**Dataset records:**
_ _ _

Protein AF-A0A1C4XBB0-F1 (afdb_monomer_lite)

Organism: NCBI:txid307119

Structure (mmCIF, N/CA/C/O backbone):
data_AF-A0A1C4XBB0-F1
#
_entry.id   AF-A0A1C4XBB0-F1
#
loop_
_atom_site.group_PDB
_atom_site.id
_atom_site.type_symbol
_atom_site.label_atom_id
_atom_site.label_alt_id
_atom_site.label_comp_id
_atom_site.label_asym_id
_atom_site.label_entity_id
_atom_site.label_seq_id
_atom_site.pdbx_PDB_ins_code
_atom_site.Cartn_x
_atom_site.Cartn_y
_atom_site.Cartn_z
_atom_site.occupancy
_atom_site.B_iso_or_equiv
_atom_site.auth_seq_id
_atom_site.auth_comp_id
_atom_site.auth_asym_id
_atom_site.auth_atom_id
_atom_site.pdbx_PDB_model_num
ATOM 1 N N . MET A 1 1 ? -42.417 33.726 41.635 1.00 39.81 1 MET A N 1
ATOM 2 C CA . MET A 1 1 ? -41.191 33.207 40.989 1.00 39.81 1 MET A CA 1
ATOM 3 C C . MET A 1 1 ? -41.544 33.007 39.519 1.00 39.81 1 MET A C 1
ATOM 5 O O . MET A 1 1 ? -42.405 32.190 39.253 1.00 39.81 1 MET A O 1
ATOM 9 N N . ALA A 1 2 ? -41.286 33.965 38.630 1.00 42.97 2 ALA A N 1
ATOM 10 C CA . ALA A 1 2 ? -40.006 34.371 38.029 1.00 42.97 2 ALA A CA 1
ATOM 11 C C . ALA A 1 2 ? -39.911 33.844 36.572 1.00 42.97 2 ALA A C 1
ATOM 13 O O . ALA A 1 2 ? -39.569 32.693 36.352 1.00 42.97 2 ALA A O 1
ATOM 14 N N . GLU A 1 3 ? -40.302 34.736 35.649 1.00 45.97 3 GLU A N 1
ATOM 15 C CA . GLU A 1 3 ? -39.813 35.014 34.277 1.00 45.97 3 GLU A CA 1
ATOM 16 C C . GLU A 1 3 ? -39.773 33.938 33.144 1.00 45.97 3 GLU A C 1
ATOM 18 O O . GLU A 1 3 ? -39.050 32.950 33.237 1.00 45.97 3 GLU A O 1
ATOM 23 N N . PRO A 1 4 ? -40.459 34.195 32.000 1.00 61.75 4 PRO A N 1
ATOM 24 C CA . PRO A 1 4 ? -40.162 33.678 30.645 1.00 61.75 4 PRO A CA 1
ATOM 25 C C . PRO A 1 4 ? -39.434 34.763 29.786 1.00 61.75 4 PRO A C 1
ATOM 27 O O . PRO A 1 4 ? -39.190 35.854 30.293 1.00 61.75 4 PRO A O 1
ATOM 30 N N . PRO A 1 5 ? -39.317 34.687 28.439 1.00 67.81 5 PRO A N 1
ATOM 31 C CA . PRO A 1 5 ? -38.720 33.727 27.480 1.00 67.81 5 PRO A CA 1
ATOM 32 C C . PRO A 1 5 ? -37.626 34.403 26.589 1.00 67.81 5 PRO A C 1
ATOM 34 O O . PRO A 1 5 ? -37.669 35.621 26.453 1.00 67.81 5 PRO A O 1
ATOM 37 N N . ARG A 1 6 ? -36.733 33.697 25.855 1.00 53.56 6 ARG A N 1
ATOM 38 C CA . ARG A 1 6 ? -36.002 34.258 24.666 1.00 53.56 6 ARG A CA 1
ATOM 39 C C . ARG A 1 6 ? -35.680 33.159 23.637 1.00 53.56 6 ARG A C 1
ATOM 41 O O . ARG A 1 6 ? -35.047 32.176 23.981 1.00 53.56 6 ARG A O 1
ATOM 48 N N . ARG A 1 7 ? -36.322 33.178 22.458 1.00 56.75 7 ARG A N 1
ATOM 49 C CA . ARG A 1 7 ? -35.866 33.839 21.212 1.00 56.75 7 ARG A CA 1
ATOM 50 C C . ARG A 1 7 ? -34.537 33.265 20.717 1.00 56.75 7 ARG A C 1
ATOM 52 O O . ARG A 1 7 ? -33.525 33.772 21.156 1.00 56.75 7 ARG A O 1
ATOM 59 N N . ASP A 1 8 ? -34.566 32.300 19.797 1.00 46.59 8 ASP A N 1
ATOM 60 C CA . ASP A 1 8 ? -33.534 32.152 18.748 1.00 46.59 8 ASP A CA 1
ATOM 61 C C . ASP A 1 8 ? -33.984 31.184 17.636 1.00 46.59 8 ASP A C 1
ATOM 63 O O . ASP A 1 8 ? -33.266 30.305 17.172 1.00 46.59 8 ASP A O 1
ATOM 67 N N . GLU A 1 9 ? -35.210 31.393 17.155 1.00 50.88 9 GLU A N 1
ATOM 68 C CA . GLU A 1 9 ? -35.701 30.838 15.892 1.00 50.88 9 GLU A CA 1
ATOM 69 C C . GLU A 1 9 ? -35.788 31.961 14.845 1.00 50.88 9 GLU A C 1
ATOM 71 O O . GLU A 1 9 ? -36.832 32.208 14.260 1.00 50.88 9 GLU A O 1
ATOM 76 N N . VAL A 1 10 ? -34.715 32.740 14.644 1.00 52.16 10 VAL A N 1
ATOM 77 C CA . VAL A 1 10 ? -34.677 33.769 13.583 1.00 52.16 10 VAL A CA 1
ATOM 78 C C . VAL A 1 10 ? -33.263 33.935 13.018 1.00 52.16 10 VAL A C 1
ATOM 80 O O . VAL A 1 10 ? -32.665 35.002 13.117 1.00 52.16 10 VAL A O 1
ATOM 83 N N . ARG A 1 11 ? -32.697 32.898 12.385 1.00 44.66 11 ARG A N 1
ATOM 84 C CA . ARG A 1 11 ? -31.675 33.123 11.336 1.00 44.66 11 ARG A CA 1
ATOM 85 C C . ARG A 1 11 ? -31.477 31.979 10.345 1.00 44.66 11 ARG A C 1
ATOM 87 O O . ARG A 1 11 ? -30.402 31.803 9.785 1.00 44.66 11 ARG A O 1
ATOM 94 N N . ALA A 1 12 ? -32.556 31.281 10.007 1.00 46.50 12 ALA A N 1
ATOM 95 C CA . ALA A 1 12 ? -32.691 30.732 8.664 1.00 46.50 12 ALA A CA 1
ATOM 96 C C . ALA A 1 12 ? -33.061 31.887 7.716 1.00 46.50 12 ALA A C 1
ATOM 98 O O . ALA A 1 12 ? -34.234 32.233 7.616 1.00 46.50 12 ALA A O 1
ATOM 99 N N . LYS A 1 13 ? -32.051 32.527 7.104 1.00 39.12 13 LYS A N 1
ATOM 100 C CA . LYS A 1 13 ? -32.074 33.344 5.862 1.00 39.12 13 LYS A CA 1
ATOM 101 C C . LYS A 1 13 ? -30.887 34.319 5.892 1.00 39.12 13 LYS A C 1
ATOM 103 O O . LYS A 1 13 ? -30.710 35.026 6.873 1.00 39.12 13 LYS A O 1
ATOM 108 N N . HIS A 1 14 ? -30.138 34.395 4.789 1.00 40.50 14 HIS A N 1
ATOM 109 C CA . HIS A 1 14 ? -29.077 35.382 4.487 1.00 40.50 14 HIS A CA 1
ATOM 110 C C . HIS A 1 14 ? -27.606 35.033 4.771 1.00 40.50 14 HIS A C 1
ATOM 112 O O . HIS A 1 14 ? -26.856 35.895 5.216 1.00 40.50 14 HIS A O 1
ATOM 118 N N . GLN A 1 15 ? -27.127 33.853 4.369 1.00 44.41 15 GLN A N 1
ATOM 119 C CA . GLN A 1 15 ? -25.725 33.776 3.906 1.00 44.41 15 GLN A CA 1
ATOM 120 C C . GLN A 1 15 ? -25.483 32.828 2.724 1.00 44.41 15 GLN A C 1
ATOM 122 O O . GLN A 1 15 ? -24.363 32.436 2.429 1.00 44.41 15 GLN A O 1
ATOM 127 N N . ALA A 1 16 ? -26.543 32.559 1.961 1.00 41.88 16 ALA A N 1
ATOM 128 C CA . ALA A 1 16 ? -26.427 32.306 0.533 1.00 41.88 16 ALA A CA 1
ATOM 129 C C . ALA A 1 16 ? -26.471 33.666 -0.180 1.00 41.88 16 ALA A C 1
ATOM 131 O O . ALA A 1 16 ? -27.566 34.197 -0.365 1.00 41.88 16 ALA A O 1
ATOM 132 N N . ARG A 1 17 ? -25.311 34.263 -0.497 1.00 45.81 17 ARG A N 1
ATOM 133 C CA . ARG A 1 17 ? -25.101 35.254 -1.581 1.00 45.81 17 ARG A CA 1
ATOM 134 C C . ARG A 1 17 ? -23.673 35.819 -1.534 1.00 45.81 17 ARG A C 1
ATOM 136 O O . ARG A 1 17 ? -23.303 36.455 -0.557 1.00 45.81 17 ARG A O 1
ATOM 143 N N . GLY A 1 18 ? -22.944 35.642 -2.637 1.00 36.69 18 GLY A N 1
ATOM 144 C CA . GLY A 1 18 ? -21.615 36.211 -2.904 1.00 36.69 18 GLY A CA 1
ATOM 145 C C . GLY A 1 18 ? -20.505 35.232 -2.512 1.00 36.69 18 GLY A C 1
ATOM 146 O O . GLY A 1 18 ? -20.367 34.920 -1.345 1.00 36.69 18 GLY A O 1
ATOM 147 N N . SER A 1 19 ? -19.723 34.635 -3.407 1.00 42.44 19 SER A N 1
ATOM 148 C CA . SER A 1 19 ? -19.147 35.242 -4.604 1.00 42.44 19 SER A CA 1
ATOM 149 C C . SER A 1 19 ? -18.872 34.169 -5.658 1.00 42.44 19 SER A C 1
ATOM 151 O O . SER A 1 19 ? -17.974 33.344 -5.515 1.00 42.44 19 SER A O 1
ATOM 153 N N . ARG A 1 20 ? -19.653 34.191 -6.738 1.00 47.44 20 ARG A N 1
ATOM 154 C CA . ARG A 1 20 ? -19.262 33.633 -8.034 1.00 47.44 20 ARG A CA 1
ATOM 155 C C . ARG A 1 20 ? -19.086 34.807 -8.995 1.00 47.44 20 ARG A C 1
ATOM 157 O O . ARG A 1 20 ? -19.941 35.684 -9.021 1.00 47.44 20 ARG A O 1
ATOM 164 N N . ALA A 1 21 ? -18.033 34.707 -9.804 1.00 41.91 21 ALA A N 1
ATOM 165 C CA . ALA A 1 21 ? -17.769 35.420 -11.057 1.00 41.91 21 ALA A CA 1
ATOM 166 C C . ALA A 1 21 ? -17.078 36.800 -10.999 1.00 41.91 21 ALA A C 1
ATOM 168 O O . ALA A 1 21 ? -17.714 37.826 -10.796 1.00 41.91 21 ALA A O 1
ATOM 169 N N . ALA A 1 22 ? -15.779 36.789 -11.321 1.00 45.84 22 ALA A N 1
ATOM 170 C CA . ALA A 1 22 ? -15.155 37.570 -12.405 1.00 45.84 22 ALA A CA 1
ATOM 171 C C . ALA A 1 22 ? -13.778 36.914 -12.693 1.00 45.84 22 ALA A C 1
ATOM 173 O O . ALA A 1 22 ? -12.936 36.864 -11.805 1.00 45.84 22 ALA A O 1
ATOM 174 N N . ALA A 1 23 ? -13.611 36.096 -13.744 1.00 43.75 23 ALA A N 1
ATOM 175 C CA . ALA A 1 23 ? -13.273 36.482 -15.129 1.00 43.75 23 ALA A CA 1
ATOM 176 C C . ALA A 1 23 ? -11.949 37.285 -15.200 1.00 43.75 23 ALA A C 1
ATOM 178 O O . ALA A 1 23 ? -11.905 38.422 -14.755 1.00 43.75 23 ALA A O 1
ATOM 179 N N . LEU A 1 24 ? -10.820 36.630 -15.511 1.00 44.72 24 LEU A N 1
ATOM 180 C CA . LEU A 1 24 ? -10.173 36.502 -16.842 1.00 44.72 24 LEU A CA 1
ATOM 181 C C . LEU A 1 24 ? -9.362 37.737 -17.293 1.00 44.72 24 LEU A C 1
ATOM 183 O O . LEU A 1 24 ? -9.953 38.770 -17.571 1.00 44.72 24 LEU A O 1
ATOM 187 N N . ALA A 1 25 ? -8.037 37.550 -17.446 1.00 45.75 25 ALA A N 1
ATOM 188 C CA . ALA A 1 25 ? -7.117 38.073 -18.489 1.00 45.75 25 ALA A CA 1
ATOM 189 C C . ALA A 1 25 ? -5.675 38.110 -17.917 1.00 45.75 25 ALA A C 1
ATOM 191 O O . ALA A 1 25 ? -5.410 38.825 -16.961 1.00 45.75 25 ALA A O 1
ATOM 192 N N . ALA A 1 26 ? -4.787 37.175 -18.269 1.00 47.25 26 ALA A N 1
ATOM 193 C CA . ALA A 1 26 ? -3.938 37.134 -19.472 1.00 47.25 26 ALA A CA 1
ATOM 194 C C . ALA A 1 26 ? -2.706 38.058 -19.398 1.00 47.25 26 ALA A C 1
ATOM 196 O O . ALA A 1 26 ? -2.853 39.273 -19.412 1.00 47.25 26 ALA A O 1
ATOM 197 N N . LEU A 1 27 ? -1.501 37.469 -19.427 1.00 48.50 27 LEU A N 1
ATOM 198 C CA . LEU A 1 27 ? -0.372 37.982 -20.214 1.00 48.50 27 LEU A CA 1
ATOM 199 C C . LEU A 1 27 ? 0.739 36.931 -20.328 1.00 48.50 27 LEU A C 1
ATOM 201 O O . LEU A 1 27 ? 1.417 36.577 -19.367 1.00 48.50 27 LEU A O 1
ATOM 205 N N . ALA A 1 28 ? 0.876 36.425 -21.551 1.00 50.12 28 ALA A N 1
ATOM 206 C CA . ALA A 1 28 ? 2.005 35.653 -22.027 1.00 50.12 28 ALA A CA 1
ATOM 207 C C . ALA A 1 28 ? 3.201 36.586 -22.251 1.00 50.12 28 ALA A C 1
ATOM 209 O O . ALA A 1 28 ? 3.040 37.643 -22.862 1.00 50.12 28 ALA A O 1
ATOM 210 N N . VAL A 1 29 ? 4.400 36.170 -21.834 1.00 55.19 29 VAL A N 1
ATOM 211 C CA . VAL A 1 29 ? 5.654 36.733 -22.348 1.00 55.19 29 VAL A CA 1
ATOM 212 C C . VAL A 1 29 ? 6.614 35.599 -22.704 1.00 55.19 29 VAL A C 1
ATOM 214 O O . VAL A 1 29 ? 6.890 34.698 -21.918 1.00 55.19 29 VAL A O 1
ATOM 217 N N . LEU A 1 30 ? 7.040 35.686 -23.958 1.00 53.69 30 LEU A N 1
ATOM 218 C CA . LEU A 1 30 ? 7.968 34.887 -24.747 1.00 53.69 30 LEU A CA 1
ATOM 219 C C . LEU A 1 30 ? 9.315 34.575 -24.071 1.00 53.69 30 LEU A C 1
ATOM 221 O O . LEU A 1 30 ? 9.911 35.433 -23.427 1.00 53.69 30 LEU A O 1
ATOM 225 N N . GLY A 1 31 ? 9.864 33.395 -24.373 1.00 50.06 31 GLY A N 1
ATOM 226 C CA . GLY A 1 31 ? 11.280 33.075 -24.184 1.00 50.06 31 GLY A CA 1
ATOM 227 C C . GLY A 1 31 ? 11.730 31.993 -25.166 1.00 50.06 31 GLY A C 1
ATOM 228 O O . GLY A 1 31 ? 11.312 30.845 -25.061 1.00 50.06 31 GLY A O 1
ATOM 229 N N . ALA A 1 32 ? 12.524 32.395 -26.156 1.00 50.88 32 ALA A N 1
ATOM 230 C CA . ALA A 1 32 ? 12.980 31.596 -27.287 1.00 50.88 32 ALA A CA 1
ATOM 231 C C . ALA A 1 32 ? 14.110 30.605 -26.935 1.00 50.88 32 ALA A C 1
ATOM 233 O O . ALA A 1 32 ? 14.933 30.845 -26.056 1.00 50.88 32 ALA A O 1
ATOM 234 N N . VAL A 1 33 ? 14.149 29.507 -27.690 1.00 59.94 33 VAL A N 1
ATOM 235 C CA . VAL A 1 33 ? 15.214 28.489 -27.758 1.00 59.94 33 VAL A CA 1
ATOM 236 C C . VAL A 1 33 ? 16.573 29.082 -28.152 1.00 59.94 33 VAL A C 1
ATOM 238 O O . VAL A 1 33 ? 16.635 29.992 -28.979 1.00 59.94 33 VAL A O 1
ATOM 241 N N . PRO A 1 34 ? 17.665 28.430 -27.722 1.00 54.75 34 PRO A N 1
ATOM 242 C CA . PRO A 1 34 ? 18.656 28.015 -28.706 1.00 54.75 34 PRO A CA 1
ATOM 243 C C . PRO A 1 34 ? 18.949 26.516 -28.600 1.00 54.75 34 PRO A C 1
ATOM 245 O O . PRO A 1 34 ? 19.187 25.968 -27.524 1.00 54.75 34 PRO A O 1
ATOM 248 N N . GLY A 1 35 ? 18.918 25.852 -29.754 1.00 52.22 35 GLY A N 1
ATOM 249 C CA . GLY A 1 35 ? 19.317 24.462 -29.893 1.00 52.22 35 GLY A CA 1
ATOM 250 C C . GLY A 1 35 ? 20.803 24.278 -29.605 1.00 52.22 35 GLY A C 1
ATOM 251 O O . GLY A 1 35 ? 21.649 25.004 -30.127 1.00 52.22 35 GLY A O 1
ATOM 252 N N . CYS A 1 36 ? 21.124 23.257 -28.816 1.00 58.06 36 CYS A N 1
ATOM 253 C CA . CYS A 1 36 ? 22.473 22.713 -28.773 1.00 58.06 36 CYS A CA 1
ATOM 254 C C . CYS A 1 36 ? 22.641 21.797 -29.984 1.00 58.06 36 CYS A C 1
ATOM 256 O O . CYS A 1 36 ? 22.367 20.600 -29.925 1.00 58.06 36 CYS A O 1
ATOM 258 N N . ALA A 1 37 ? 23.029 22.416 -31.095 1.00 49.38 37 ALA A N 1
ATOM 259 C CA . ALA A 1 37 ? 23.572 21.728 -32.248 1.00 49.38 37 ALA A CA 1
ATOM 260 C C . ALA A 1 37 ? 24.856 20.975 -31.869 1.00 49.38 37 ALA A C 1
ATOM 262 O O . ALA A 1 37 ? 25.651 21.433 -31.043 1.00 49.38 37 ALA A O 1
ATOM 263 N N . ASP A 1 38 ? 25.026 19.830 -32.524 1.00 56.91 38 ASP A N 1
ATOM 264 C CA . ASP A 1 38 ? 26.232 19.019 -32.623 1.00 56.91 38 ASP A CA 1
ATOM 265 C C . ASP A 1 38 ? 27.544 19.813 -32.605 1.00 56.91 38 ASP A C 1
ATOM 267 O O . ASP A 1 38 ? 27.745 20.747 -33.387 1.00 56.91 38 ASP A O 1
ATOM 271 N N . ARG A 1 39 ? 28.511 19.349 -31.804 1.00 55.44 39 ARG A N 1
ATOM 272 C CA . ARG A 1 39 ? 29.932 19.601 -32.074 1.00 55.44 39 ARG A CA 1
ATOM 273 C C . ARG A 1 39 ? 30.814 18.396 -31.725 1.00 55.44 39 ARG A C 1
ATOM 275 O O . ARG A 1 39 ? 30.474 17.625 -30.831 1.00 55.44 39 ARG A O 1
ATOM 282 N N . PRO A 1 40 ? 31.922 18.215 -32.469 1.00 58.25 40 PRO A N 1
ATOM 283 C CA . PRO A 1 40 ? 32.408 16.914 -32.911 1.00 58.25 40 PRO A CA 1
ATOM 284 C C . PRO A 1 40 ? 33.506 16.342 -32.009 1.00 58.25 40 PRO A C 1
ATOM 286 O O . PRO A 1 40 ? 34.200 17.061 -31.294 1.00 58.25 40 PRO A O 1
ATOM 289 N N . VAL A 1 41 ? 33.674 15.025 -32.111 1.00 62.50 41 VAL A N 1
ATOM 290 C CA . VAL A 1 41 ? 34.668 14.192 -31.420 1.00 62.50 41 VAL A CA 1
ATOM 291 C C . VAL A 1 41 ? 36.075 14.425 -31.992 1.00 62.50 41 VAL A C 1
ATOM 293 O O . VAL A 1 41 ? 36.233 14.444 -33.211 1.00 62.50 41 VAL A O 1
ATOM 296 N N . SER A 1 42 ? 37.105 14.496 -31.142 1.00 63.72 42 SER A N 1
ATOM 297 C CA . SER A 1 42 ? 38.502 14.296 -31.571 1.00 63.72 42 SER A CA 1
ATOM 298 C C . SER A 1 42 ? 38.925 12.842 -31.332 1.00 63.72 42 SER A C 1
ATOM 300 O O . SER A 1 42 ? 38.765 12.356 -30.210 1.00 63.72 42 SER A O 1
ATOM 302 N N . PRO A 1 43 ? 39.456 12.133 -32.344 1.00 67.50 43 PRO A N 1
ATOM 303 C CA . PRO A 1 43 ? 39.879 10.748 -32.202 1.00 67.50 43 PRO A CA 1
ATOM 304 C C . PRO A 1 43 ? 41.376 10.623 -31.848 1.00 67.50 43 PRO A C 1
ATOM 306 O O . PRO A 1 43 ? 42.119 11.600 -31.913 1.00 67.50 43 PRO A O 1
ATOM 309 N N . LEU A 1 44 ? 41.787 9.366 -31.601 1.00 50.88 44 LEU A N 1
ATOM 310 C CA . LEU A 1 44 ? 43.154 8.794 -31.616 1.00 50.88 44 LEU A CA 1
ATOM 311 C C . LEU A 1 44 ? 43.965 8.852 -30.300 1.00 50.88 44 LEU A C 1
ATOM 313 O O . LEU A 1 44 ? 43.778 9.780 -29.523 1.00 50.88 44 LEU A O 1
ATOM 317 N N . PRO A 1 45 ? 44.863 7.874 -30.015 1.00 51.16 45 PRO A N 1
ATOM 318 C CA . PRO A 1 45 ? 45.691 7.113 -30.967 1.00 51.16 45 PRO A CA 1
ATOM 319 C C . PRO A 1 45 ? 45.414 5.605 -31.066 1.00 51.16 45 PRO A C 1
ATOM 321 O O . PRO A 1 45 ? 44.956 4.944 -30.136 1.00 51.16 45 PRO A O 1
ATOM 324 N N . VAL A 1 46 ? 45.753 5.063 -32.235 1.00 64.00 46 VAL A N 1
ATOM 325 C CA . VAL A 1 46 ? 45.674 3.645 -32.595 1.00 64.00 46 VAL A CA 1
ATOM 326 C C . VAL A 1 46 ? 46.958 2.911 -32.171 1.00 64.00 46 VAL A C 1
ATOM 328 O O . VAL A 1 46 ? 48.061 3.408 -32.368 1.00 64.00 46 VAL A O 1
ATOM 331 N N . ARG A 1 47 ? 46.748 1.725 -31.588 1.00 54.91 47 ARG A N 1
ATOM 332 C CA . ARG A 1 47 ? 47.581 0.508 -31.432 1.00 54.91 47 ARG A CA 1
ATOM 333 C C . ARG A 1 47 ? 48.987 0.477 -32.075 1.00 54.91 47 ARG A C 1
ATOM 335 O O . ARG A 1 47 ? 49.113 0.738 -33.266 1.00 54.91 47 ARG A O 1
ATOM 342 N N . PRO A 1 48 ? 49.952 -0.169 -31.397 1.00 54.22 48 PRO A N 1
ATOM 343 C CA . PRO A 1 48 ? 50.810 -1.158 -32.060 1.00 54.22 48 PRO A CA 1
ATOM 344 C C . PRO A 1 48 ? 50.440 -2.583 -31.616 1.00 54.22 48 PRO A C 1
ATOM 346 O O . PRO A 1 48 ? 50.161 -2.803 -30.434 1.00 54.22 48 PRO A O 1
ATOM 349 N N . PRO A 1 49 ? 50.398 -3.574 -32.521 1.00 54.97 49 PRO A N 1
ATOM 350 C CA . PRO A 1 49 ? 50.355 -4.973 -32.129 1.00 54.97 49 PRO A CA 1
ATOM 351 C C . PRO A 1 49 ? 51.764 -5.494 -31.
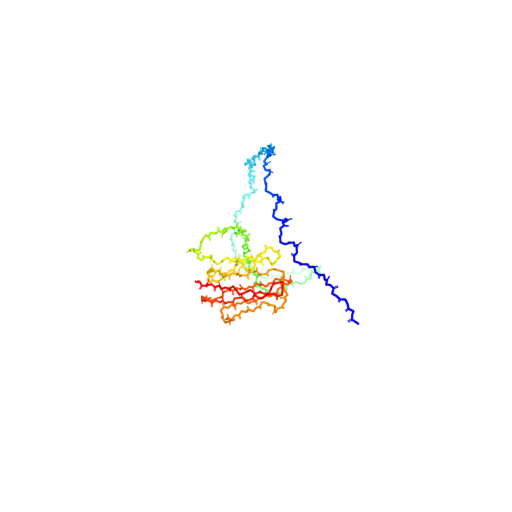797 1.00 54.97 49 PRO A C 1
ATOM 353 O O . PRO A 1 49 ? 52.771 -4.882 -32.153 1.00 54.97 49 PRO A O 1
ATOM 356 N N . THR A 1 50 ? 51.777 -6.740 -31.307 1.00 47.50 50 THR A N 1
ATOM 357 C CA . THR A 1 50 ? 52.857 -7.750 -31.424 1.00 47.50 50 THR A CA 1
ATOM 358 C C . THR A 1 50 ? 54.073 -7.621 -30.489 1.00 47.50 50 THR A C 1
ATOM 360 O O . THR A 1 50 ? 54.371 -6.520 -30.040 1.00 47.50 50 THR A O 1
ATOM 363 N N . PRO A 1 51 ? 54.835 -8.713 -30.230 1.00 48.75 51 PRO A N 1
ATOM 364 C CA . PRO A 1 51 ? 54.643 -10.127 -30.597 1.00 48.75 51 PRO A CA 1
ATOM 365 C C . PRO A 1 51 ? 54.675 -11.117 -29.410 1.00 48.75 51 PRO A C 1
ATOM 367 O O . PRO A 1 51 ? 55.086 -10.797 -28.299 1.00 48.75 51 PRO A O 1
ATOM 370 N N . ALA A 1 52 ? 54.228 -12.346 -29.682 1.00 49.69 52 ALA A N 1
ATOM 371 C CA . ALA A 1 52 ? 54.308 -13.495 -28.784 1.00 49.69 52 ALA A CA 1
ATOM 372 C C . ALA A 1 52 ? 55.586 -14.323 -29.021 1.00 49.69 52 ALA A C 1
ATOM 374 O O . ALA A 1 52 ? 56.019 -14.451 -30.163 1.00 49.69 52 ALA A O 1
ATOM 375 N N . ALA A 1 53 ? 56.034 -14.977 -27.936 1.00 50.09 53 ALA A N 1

_ _ _

**Problem details:**
Please restate only the opening stretch of the records above: every line from the first through the one containing "ATOM 32 C C", exactly as written.

**Response box:**
Protein AF-A0A1C4XBB0-F1 (afdb_monomer_lite)

Organism: NCBI:txid307119

Structure (mmCIF, N/CA/C/O backbone):
data_AF-A0A1C4XBB0-F1
#
_entry.id   AF-A0A1C4XBB0-F1
#
loop_
_atom_site.group_PDB
_atom_site.id
_atom_site.type_symbol
_atom_site.label_atom_id
_atom_site.label_alt_id
_atom_site.label_comp_id
_atom_site.label_asym_id
_atom_site.label_entity_id
_atom_site.label_seq_id
_atom_site.pdbx_PDB_ins_code
_atom_site.Cartn_x
_atom_site.Cartn_y
_atom_site.Cartn_z
_atom_site.occupancy
_atom_site.B_iso_or_equiv
_atom_site.auth_seq_id
_atom_site.auth_comp_id
_atom_site.auth_asym_id
_atom_site.auth_atom_id
_atom_site.pdbx_PDB_model_num
ATOM 1 N N . MET A 1 1 ? -42.417 33.726 41.635 1.00 39.81 1 MET A N 1
ATOM 2 C CA . MET A 1 1 ? -41.191 33.207 40.989 1.00 39.81 1 MET A CA 1
ATOM 3 C C . MET A 1 1 ? -41.544 33.007 39.519 1.00 39.81 1 MET A C 1
ATOM 5 O O . MET A 1 1 ? -42.405 32.190 39.253 1.00 39.81 1 MET A O 1
ATOM 9 N N . ALA A 1 2 ? -41.286 33.965 38.630 1.00 42.97 2 ALA A N 1
ATOM 10 C CA . ALA A 1 2 ? -40.006 34.371 38.029 1.00 42.97 2 ALA A CA 1
ATOM 11 C C . ALA A 1 2 ? -39.911 33.844 36.572 1.00 42.97 2 ALA A C 1
ATOM 13 O O . ALA A 1 2 ? -39.569 32.693 36.352 1.00 42.97 2 ALA A O 1
ATOM 14 N N . GLU A 1 3 ? -40.302 34.736 35.649 1.00 45.97 3 GLU A N 1
ATOM 15 C CA . GLU A 1 3 ? -39.813 35.014 34.277 1.00 45.97 3 GLU A CA 1
ATOM 16 C C . GLU A 1 3 ? -39.773 33.938 33.144 1.00 45.97 3 GLU A C 1
ATOM 18 O O . GLU A 1 3 ? -39.050 32.950 33.237 1.00 45.97 3 GLU A O 1
ATOM 23 N N . PRO A 1 4 ? -40.459 34.195 32.000 1.00 61.75 4 PRO A N 1
ATOM 24 C CA . PRO A 1 4 ? -40.162 33.678 30.645 1.00 61.75 4 PRO A CA 1
ATOM 25 C C . PRO A 1 4 ? -39.434 34.763 29.786 1.00 61.75 4 PRO A C 1
ATOM 27 O O . PRO A 1 4 ? -39.190 35.854 30.293 1.00 61.75 4 PRO A O 1
ATOM 30 N N . PRO A 1 5 ? -39.317 34.687 28.439 1.00 67.81 5 PRO A N 1
ATOM 31 C CA . PRO A 1 5 ? -38.720 33.727 27.480 1.00 67.81 5 PRO A CA 1
ATOM 32 C C . PRO A 1 5 ? -37.626 34.403 26.589 1.00 67.81 5 PRO A C 1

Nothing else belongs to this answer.